南美最高峰攀登全记录

  • 来源:环球人文地理
  • 关键字:攀登,阿空加瓜山
  • 发布时间:2011-09-15 15:05
  矗立在阿空加瓜山脚下的那60多座墓碑,见证了这里自然环境的复杂与恶劣。

  刀薄的峰脊上,队友差点滑坠下深渊;而名不虚传的“狂风岭”,几乎让人寸步难行……

  在南美洲阿根廷西北部与智利接壤的门多萨省境内,在沿太平洋海岸由北向南延伸的安第斯山脉中,耸立着一座高峰,其峰顶云雾缭绕,乱石遍布,时有冰雪覆盖,呈现出雄浑之美,这便是有着“美洲巨人”之称的阿空加瓜山(Aconcagua)。

  与它那海拔6960米的挺拔身躯一样,阿空加瓜山有着几项不容世人忽视的头衔:南美洲最高峰、西半球最高峰、世界最高的死火山。正因为如此,自从1897年1月14日瑞士人马蒂阿斯?朱布里金率先成功登顶以来,它就一直吸引着各国登山爱好者前来一试身手,试图征服这个“巨人”。如今,阿空加瓜山区已成为阿根廷著名的登山旅游区,每到登山季节——每年的12月到次年2月,来此登山的人总是络绎不绝,但通常只有获得了登山许可证,才被允许登山。

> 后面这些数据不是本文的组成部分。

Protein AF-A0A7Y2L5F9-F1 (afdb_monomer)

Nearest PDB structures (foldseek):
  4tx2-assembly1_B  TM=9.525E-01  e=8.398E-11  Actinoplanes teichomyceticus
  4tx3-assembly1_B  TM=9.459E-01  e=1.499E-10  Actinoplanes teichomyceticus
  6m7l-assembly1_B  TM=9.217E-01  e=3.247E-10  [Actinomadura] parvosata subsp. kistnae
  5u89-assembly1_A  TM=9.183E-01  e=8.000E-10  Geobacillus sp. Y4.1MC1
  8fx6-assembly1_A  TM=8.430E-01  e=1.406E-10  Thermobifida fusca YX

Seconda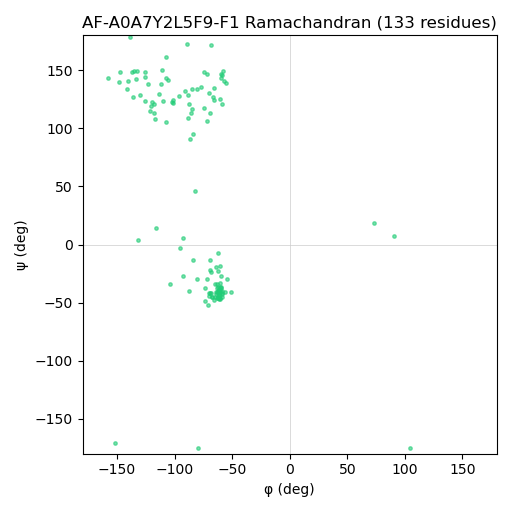ry structure (DSSP, 8-state):
-BS---HHHHHHHHHHHHHH-GGGGEEEEE-TT--EEEEEPPP-----EEEE--HHHHHHHHHHHHHSPP-TTTS-SEEEEEEE-SSSBEEEEEEE-TTT--HHHHHHHHHHHHHHHHHHHTT-----PPPS---

Sequence (135 aa):
LGGLLNVEALEQACNDLRARHEALRTSFTQDADGEPQQRVNPQQFQPLACLELDEGASRQRAQALTCQAFDLLAEPALRLELHRLDTRQHRLVIVLHHILADGWSIGLIIEDLATAYAARCQGQAAQWPALTVQY

Structure (mmCIF, N/CA/C/O backbone):
data_AF-A0A7Y2L5F9-F1
#
_entry.id   AF-A0A7Y2L5F9-F1
#
loop_
_atom_site.group_PDB
_atom_site.id
_atom_site.type_symbol
_atom_site.label_atom_id
_atom_site.label_alt_id
_atom_site.label_comp_id
_atom_site.label_asym_id
_atom_site.label_entity_id
_atom_site.label_seq_id
_atom_site.pdbx_PDB_ins_code
_atom_site.Cartn_x
_atom_site.Cartn_y
_atom_site.Cartn_z
_atom_site.occupancy
_atom_site.B_iso_or_equiv
_atom_site.auth_seq_id
_atom_site.auth_comp_id
_atom_site.auth_asym_id
_atom_site.auth_atom_id
_atom_site.pdbx_PDB_model_num
ATOM 1 N N . LEU A 1 1 ? -9.506 7.812 10.339 1.00 80.62 1 LEU A N 1
ATOM 2 C CA . LEU A 1 1 ? -10.496 6.727 10.516 1.00 80.62 1 LEU A CA 1
ATOM 3 C C . LEU A 1 1 ? -10.906 6.704 11.982 1.00 80.62 1 LEU A C 1
ATOM 5 O O . LEU A 1 1 ? -10.031 6.587 12.834 1.00 80.62 1 LEU A O 1
ATOM 9 N N . GLY A 1 2 ? -12.193 6.909 12.268 1.00 76.25 2 GLY A N 1
ATOM 10 C CA . GLY A 1 2 ? -12.737 6.916 13.630 1.00 76.25 2 GLY A CA 1
ATOM 11 C C . GLY A 1 2 ? -13.560 5.658 13.911 1.00 76.25 2 GLY A C 1
ATOM 12 O O . GLY A 1 2 ? -14.265 5.186 13.024 1.00 76.25 2 GLY A O 1
ATOM 13 N N . GLY A 1 3 ? -13.486 5.134 15.132 1.00 86.56 3 GLY A N 1
ATOM 14 C CA . GLY A 1 3 ? -14.176 3.921 15.570 1.00 86.56 3 GLY A CA 1
ATOM 15 C C . GLY A 1 3 ? -13.269 2.693 15.686 1.00 86.56 3 GLY A C 1
ATOM 16 O O . GLY A 1 3 ? -12.049 2.773 15.547 1.00 86.56 3 GLY A O 1
ATOM 17 N N . LEU A 1 4 ? -13.894 1.550 15.980 1.00 87.62 4 LEU A N 1
ATOM 18 C CA . LEU A 1 4 ? -13.214 0.256 16.041 1.00 87.62 4 LEU A CA 1
ATOM 19 C C . LEU A 1 4 ? -12.804 -0.156 14.623 1.00 87.62 4 LEU A C 1
ATOM 21 O O . LEU A 1 4 ? -13.660 -0.401 13.774 1.00 87.62 4 LEU A O 1
ATOM 25 N N . LEU A 1 5 ? -11.497 -0.204 14.372 1.00 92.44 5 LEU A N 1
ATOM 26 C CA . LEU A 1 5 ? -10.932 -0.607 13.089 1.00 92.44 5 LEU A CA 1
ATOM 27 C C . LEU A 1 5 ? -10.563 -2.092 13.136 1.00 92.44 5 LEU A C 1
ATOM 29 O O . LEU A 1 5 ? -9.827 -2.520 14.024 1.00 92.44 5 LEU A O 1
ATOM 33 N N . ASN A 1 6 ? -11.031 -2.869 12.161 1.00 95.12 6 ASN A N 1
ATOM 34 C CA . ASN A 1 6 ? -10.561 -4.234 11.971 1.00 95.12 6 ASN A CA 1
ATOM 35 C C . ASN A 1 6 ? -9.272 -4.198 11.134 1.00 95.12 6 ASN A C 1
ATOM 37 O O . ASN A 1 6 ? -9.313 -4.112 9.909 1.00 95.12 6 ASN A O 1
ATOM 41 N N . VAL A 1 7 ? -8.120 -4.213 11.808 1.00 94.38 7 VAL A N 1
ATOM 42 C CA . VAL A 1 7 ? -6.803 -4.087 11.158 1.00 94.38 7 VAL A CA 1
ATOM 43 C C . VAL A 1 7 ? -6.543 -5.232 10.176 1.00 94.38 7 VAL A C 1
ATOM 45 O O . VAL A 1 7 ? -6.038 -4.986 9.085 1.00 94.38 7 VAL A O 1
ATOM 48 N N . GLU A 1 8 ? -6.951 -6.455 10.518 1.00 95.44 8 GLU A N 1
ATOM 49 C CA . GLU A 1 8 ? -6.808 -7.623 9.644 1.00 95.44 8 GLU A CA 1
ATOM 50 C C . GLU A 1 8 ? -7.655 -7.470 8.374 1.00 95.44 8 GLU A C 1
ATOM 52 O O . GLU A 1 8 ? -7.160 -7.654 7.264 1.00 95.44 8 GLU A O 1
ATOM 57 N N . ALA A 1 9 ? -8.913 -7.035 8.505 1.00 96.25 9 ALA A N 1
ATOM 58 C CA . ALA A 1 9 ? -9.760 -6.763 7.346 1.00 96.25 9 ALA A CA 1
ATOM 59 C C . ALA A 1 9 ? -9.192 -5.641 6.461 1.00 96.25 9 ALA A C 1
ATOM 61 O O . ALA A 1 9 ? -9.303 -5.718 5.238 1.00 96.25 9 ALA A O 1
ATOM 62 N N . LEU A 1 10 ? -8.572 -4.614 7.056 1.00 96.50 10 LEU A N 1
ATOM 63 C CA . LEU A 1 10 ? -7.926 -3.536 6.305 1.00 96.50 10 LEU A CA 1
ATOM 64 C C . LEU A 1 10 ? -6.685 -4.027 5.555 1.00 96.50 10 LEU A C 1
ATOM 66 O O . LEU A 1 10 ? -6.493 -3.662 4.399 1.00 96.50 10 LEU A O 1
ATOM 70 N N . GLU A 1 11 ? -5.866 -4.874 6.171 1.00 96.75 11 GLU A N 1
ATOM 71 C CA . GLU A 1 11 ? -4.720 -5.498 5.507 1.00 96.75 11 GLU A CA 1
ATOM 72 C C . GLU A 1 11 ? -5.161 -6.356 4.314 1.00 96.75 11 GLU A C 1
ATOM 74 O O . GLU A 1 11 ? -4.621 -6.218 3.213 1.00 96.75 11 GLU A O 1
ATOM 79 N N . GLN A 1 12 ? -6.188 -7.189 4.495 1.00 96.69 12 GLN A N 1
ATOM 80 C CA . GLN A 1 12 ? -6.75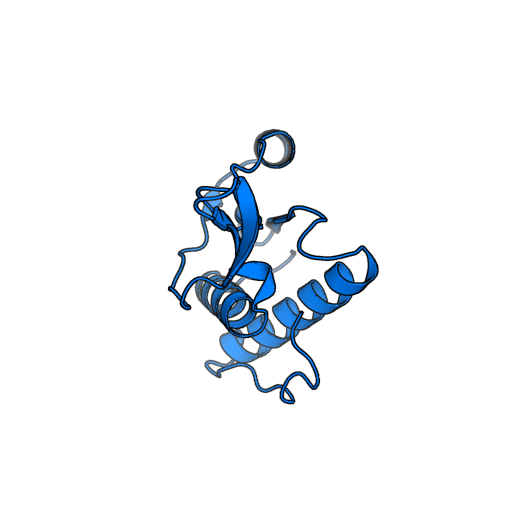9 -7.984 3.407 1.00 96.69 12 GLN A CA 1
ATOM 81 C C . GLN A 1 12 ? -7.328 -7.089 2.296 1.00 96.69 12 GLN A C 1
ATOM 83 O O . GLN A 1 12 ? -7.088 -7.345 1.120 1.00 96.69 12 GLN A O 1
ATOM 88 N N . ALA A 1 13 ? -8.003 -5.992 2.648 1.00 96.00 13 ALA A N 1
ATOM 89 C CA . ALA A 1 13 ? -8.538 -5.035 1.682 1.00 96.00 13 ALA A CA 1
ATOM 90 C C . ALA A 1 13 ? -7.442 -4.322 0.870 1.00 96.00 13 ALA A C 1
ATOM 92 O O . ALA A 1 13 ? -7.568 -4.168 -0.344 1.00 96.00 13 ALA A O 1
ATOM 93 N N . CYS A 1 14 ? -6.334 -3.939 1.510 1.00 95.31 14 CYS A N 1
ATOM 94 C CA . CYS A 1 14 ? -5.161 -3.395 0.824 1.00 95.31 14 CYS A CA 1
ATOM 95 C C . CYS A 1 14 ? -4.567 -4.402 -0.175 1.00 95.31 14 CYS A C 1
ATOM 97 O O . CYS A 1 14 ? -4.109 -4.012 -1.251 1.00 95.31 14 CYS A O 1
ATOM 99 N N . ASN A 1 15 ? -4.577 -5.694 0.161 1.00 95.06 15 ASN A N 1
ATOM 100 C CA . ASN A 1 15 ? -4.109 -6.756 -0.727 1.00 95.06 15 ASN A CA 1
ATOM 101 C C . ASN A 1 15 ? -5.086 -7.031 -1.882 1.00 95.06 15 ASN A C 1
ATOM 103 O O . ASN A 1 15 ? -4.635 -7.214 -3.012 1.00 95.06 15 ASN A O 1
ATOM 107 N N . ASP A 1 16 ? -6.398 -6.964 -1.646 1.00 94.38 16 ASP A N 1
ATOM 108 C CA . ASP A 1 16 ? -7.414 -7.034 -2.706 1.00 94.38 16 ASP A CA 1
ATOM 109 C C . ASP A 1 16 ? -7.262 -5.886 -3.708 1.00 94.38 16 ASP A C 1
ATOM 111 O O . ASP A 1 16 ? -7.339 -6.090 -4.918 1.00 94.38 16 ASP A O 1
ATOM 115 N N . LEU A 1 17 ? -6.981 -4.680 -3.213 1.00 93.00 17 LEU A N 1
ATOM 116 C CA . LEU A 1 17 ? -6.759 -3.503 -4.047 1.00 93.00 17 LEU A CA 1
ATOM 117 C C . LEU A 1 17 ? -5.536 -3.677 -4.962 1.00 93.00 17 LEU A C 1
ATOM 119 O O . LEU A 1 17 ? -5.616 -3.417 -6.161 1.00 93.00 17 LEU A O 1
ATOM 123 N N . ARG A 1 18 ? -4.418 -4.176 -4.419 1.00 92.00 18 ARG A N 1
ATOM 124 C CA . ARG A 1 18 ? -3.201 -4.497 -5.191 1.00 92.00 18 ARG A CA 1
ATOM 125 C C . ARG A 1 18 ? -3.435 -5.609 -6.215 1.00 92.00 18 ARG A C 1
ATOM 127 O O . ARG A 1 18 ? -2.819 -5.600 -7.275 1.00 92.00 18 ARG A O 1
ATOM 134 N N . ALA A 1 19 ? -4.303 -6.568 -5.898 1.00 91.56 19 ALA A N 1
ATOM 135 C CA . ALA A 1 19 ? -4.690 -7.631 -6.820 1.00 91.56 19 ALA A CA 1
ATOM 136 C C . ALA A 1 19 ? -5.530 -7.090 -7.983 1.00 91.56 19 ALA A C 1
ATOM 138 O O . ALA A 1 19 ? -5.322 -7.472 -9.133 1.00 91.56 19 ALA A O 1
ATOM 139 N N . ARG A 1 20 ? -6.460 -6.180 -7.675 1.00 90.50 20 ARG A N 1
ATOM 140 C CA . ARG A 1 20 ? -7.387 -5.575 -8.6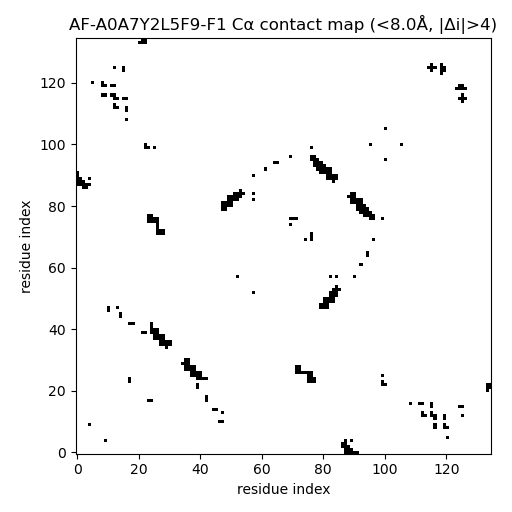34 1.00 90.50 20 ARG A CA 1
ATOM 141 C C . ARG A 1 20 ? -6.695 -4.626 -9.612 1.00 90.50 20 ARG A C 1
ATOM 143 O O . ARG A 1 20 ? -7.021 -4.654 -10.797 1.00 90.50 20 ARG A O 1
ATOM 150 N N . HIS A 1 21 ? -5.761 -3.807 -9.130 1.00 90.69 21 HIS A N 1
ATOM 151 C CA . HIS A 1 21 ? -5.126 -2.740 -9.910 1.00 90.69 21 HIS A CA 1
ATOM 152 C C . HIS A 1 21 ? -3.679 -3.090 -10.265 1.00 90.69 21 HIS A C 1
ATOM 154 O O . HIS A 1 21 ? -2.790 -2.994 -9.420 1.00 90.69 21 HIS A O 1
ATOM 160 N N . GLU A 1 22 ? -3.422 -3.458 -11.525 1.00 89.94 22 GLU A N 1
ATOM 161 C CA . GLU A 1 22 ? -2.069 -3.815 -11.992 1.00 89.94 22 GLU A CA 1
ATOM 162 C C . GLU A 1 22 ? -1.065 -2.669 -11.819 1.00 89.94 22 GLU A C 1
ATOM 164 O O . GLU A 1 22 ? 0.069 -2.898 -11.386 1.00 89.94 22 GLU A O 1
ATOM 169 N N . ALA A 1 23 ? -1.505 -1.428 -12.041 1.00 89.25 23 ALA A N 1
ATOM 170 C CA . ALA A 1 23 ? -0.716 -0.226 -11.796 1.00 89.25 23 ALA A CA 1
ATOM 171 C C . ALA A 1 23 ? -0.112 -0.197 -10.378 1.00 89.25 23 ALA A C 1
ATOM 173 O O . ALA A 1 23 ? 1.067 0.099 -10.208 1.00 89.25 23 ALA A O 1
ATOM 174 N N . LEU A 1 24 ? -0.856 -0.617 -9.345 1.00 90.31 24 LEU A N 1
ATOM 175 C CA . LEU A 1 24 ? -0.378 -0.600 -7.953 1.00 90.31 24 LEU A CA 1
ATOM 176 C C . LEU A 1 24 ? 0.735 -1.616 -7.656 1.00 90.31 24 LEU A C 1
ATOM 178 O O . LEU A 1 24 ? 1.384 -1.534 -6.613 1.00 90.31 24 LEU A O 1
ATOM 182 N N . ARG A 1 25 ? 0.960 -2.570 -8.562 1.00 91.19 25 ARG A N 1
ATOM 183 C CA . ARG A 1 25 ? 2.039 -3.565 -8.502 1.00 91.19 25 ARG A CA 1
ATOM 184 C C . ARG A 1 25 ? 3.025 -3.420 -9.661 1.00 91.19 25 ARG A C 1
ATOM 186 O O . ARG A 1 25 ? 3.842 -4.313 -9.881 1.00 91.19 25 ARG A O 1
ATOM 193 N N . THR A 1 26 ? 2.991 -2.302 -10.379 1.00 90.19 26 THR A N 1
ATOM 194 C CA . THR A 1 26 ? 3.897 -2.037 -11.498 1.00 90.19 26 THR A CA 1
ATOM 195 C C . THR A 1 26 ? 5.180 -1.364 -11.016 1.00 90.19 26 THR A C 1
ATOM 197 O O . THR A 1 26 ? 5.150 -0.372 -10.289 1.00 90.19 26 THR A O 1
ATOM 200 N N . SER A 1 27 ? 6.315 -1.933 -11.422 1.00 89.31 27 SER A N 1
ATOM 201 C CA . SER A 1 27 ? 7.645 -1.314 -11.348 1.00 89.31 27 SER A CA 1
ATOM 202 C C . SER A 1 27 ? 8.098 -0.920 -12.751 1.00 89.31 27 SER A C 1
ATOM 204 O O . SER A 1 27 ? 7.604 -1.464 -13.739 1.00 89.31 27 SER A O 1
ATOM 206 N N . PHE A 1 28 ? 9.073 -0.033 -12.848 1.00 88.69 28 PHE A N 1
ATOM 207 C CA . PHE A 1 28 ? 9.632 0.427 -14.112 1.00 88.69 28 PHE A CA 1
ATOM 208 C C . PHE A 1 28 ? 11.009 -0.204 -14.292 1.00 88.69 28 PHE A C 1
ATOM 210 O O . PHE A 1 28 ? 11.734 -0.402 -13.333 1.00 88.69 28 PHE A O 1
ATOM 217 N N . THR A 1 29 ? 11.375 -0.592 -15.500 1.00 88.50 29 THR A N 1
ATOM 218 C CA . THR A 1 29 ? 12.686 -1.172 -15.800 1.00 88.50 29 THR A CA 1
ATOM 219 C C . THR A 1 29 ? 13.200 -0.609 -17.116 1.00 88.50 29 THR A C 1
ATOM 221 O O . THR A 1 29 ? 12.533 0.221 -17.729 1.00 88.50 29 THR A O 1
ATOM 224 N N . GLN A 1 30 ? 14.394 -1.015 -17.522 1.00 88.94 30 GLN A N 1
ATOM 225 C CA . GLN A 1 30 ? 14.960 -0.686 -18.823 1.00 88.94 30 GLN A CA 1
ATOM 226 C C . GLN A 1 30 ? 15.350 -1.984 -19.521 1.00 88.94 30 GLN A C 1
ATOM 228 O O . GLN A 1 30 ? 15.775 -2.934 -18.856 1.00 88.94 30 GLN A O 1
ATOM 233 N N . ASP A 1 31 ? 15.182 -2.043 -20.838 1.00 86.56 31 ASP A N 1
ATOM 234 C CA . ASP A 1 31 ? 15.716 -3.153 -21.624 1.00 86.56 31 ASP A CA 1
ATOM 235 C C . ASP A 1 31 ? 17.215 -2.998 -21.913 1.00 86.56 31 ASP A C 1
ATOM 237 O O . ASP A 1 31 ? 17.890 -2.108 -21.392 1.00 86.56 31 ASP A O 1
ATOM 241 N N . ALA A 1 32 ? 17.758 -3.917 -22.716 1.00 86.00 32 ALA A N 1
ATOM 242 C CA . ALA A 1 32 ? 19.176 -3.943 -23.057 1.00 86.00 32 ALA A CA 1
ATOM 243 C C . ALA A 1 32 ? 19.644 -2.690 -23.820 1.00 86.00 32 ALA A C 1
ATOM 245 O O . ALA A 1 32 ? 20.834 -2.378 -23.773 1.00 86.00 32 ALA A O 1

  这座高峰四面皆可攀登,从北坡攀登相对容易,但从南坡攀登难度极大——位居世界最著名、最艰险的三大陡壁之首,每年都有登山者不幸在此罹难,其中不乏技术娴熟的登山高手。矗立在阿空加瓜脚下的那60多座墓碑,就见证了这里自然环境的复杂与恶劣。

  尽管如此,我们一行人还是怀着征服这个“巨人”的梦想,踏上了前往阿根廷的旅途,准备将自己多年的夙愿付诸实现。

  穿越霍尔孔山谷走向阿空加瓜

  经过漫长的飞行后,我们终于风尘仆仆地到达了阿空加瓜山的门户——阿根廷的门多萨。我们运气不错,在一家名叫“阿空加瓜经验”的登山用品商店,得到了一张地图,上面标明了换外汇、申请登山许可证的地方,这让我们节约了不少时间。同时,我们还雇佣了几头骡子,驮运登山物品。

  然后,搭上大篷车,经过3个多小时的颠簸,我们来到了阿空加瓜山脚。办好登山许可证后,便朝着位于海拔3353米的“汇合点”(Confluencia)的第一个营地走去。尽管徒步6公里的路程仅花了两个小时,但天气炎热,一路上尘土飞扬,我们大汗淋漓,一身肮脏。到了“汇合点”,大家把帐篷搭建在一个离小溪不远的地方之后,就跳进溪水里,舒舒服服地洗了个澡。

  第二天一大早,我们就出发了。一架专门负责救援的直升机在半空中巡逻,观察地面的登山者的情况,以防发生意外。我们沿着霍尔孔山谷(Horcon)行进,虽说山谷的海拔只有3300多米,但谷中气候炎热,空气干燥,加上艰难跋涉,让人感到极度不适。烈日当头,大家不得不涂上防晒霜,还不时寻找水源解渴。好不容易找到一条小溪,取来一些水,尽管在水里加上了消毒药,但水还是那么浑浊,然而我们口渴难耐,根本顾不得那么多,一饮而尽。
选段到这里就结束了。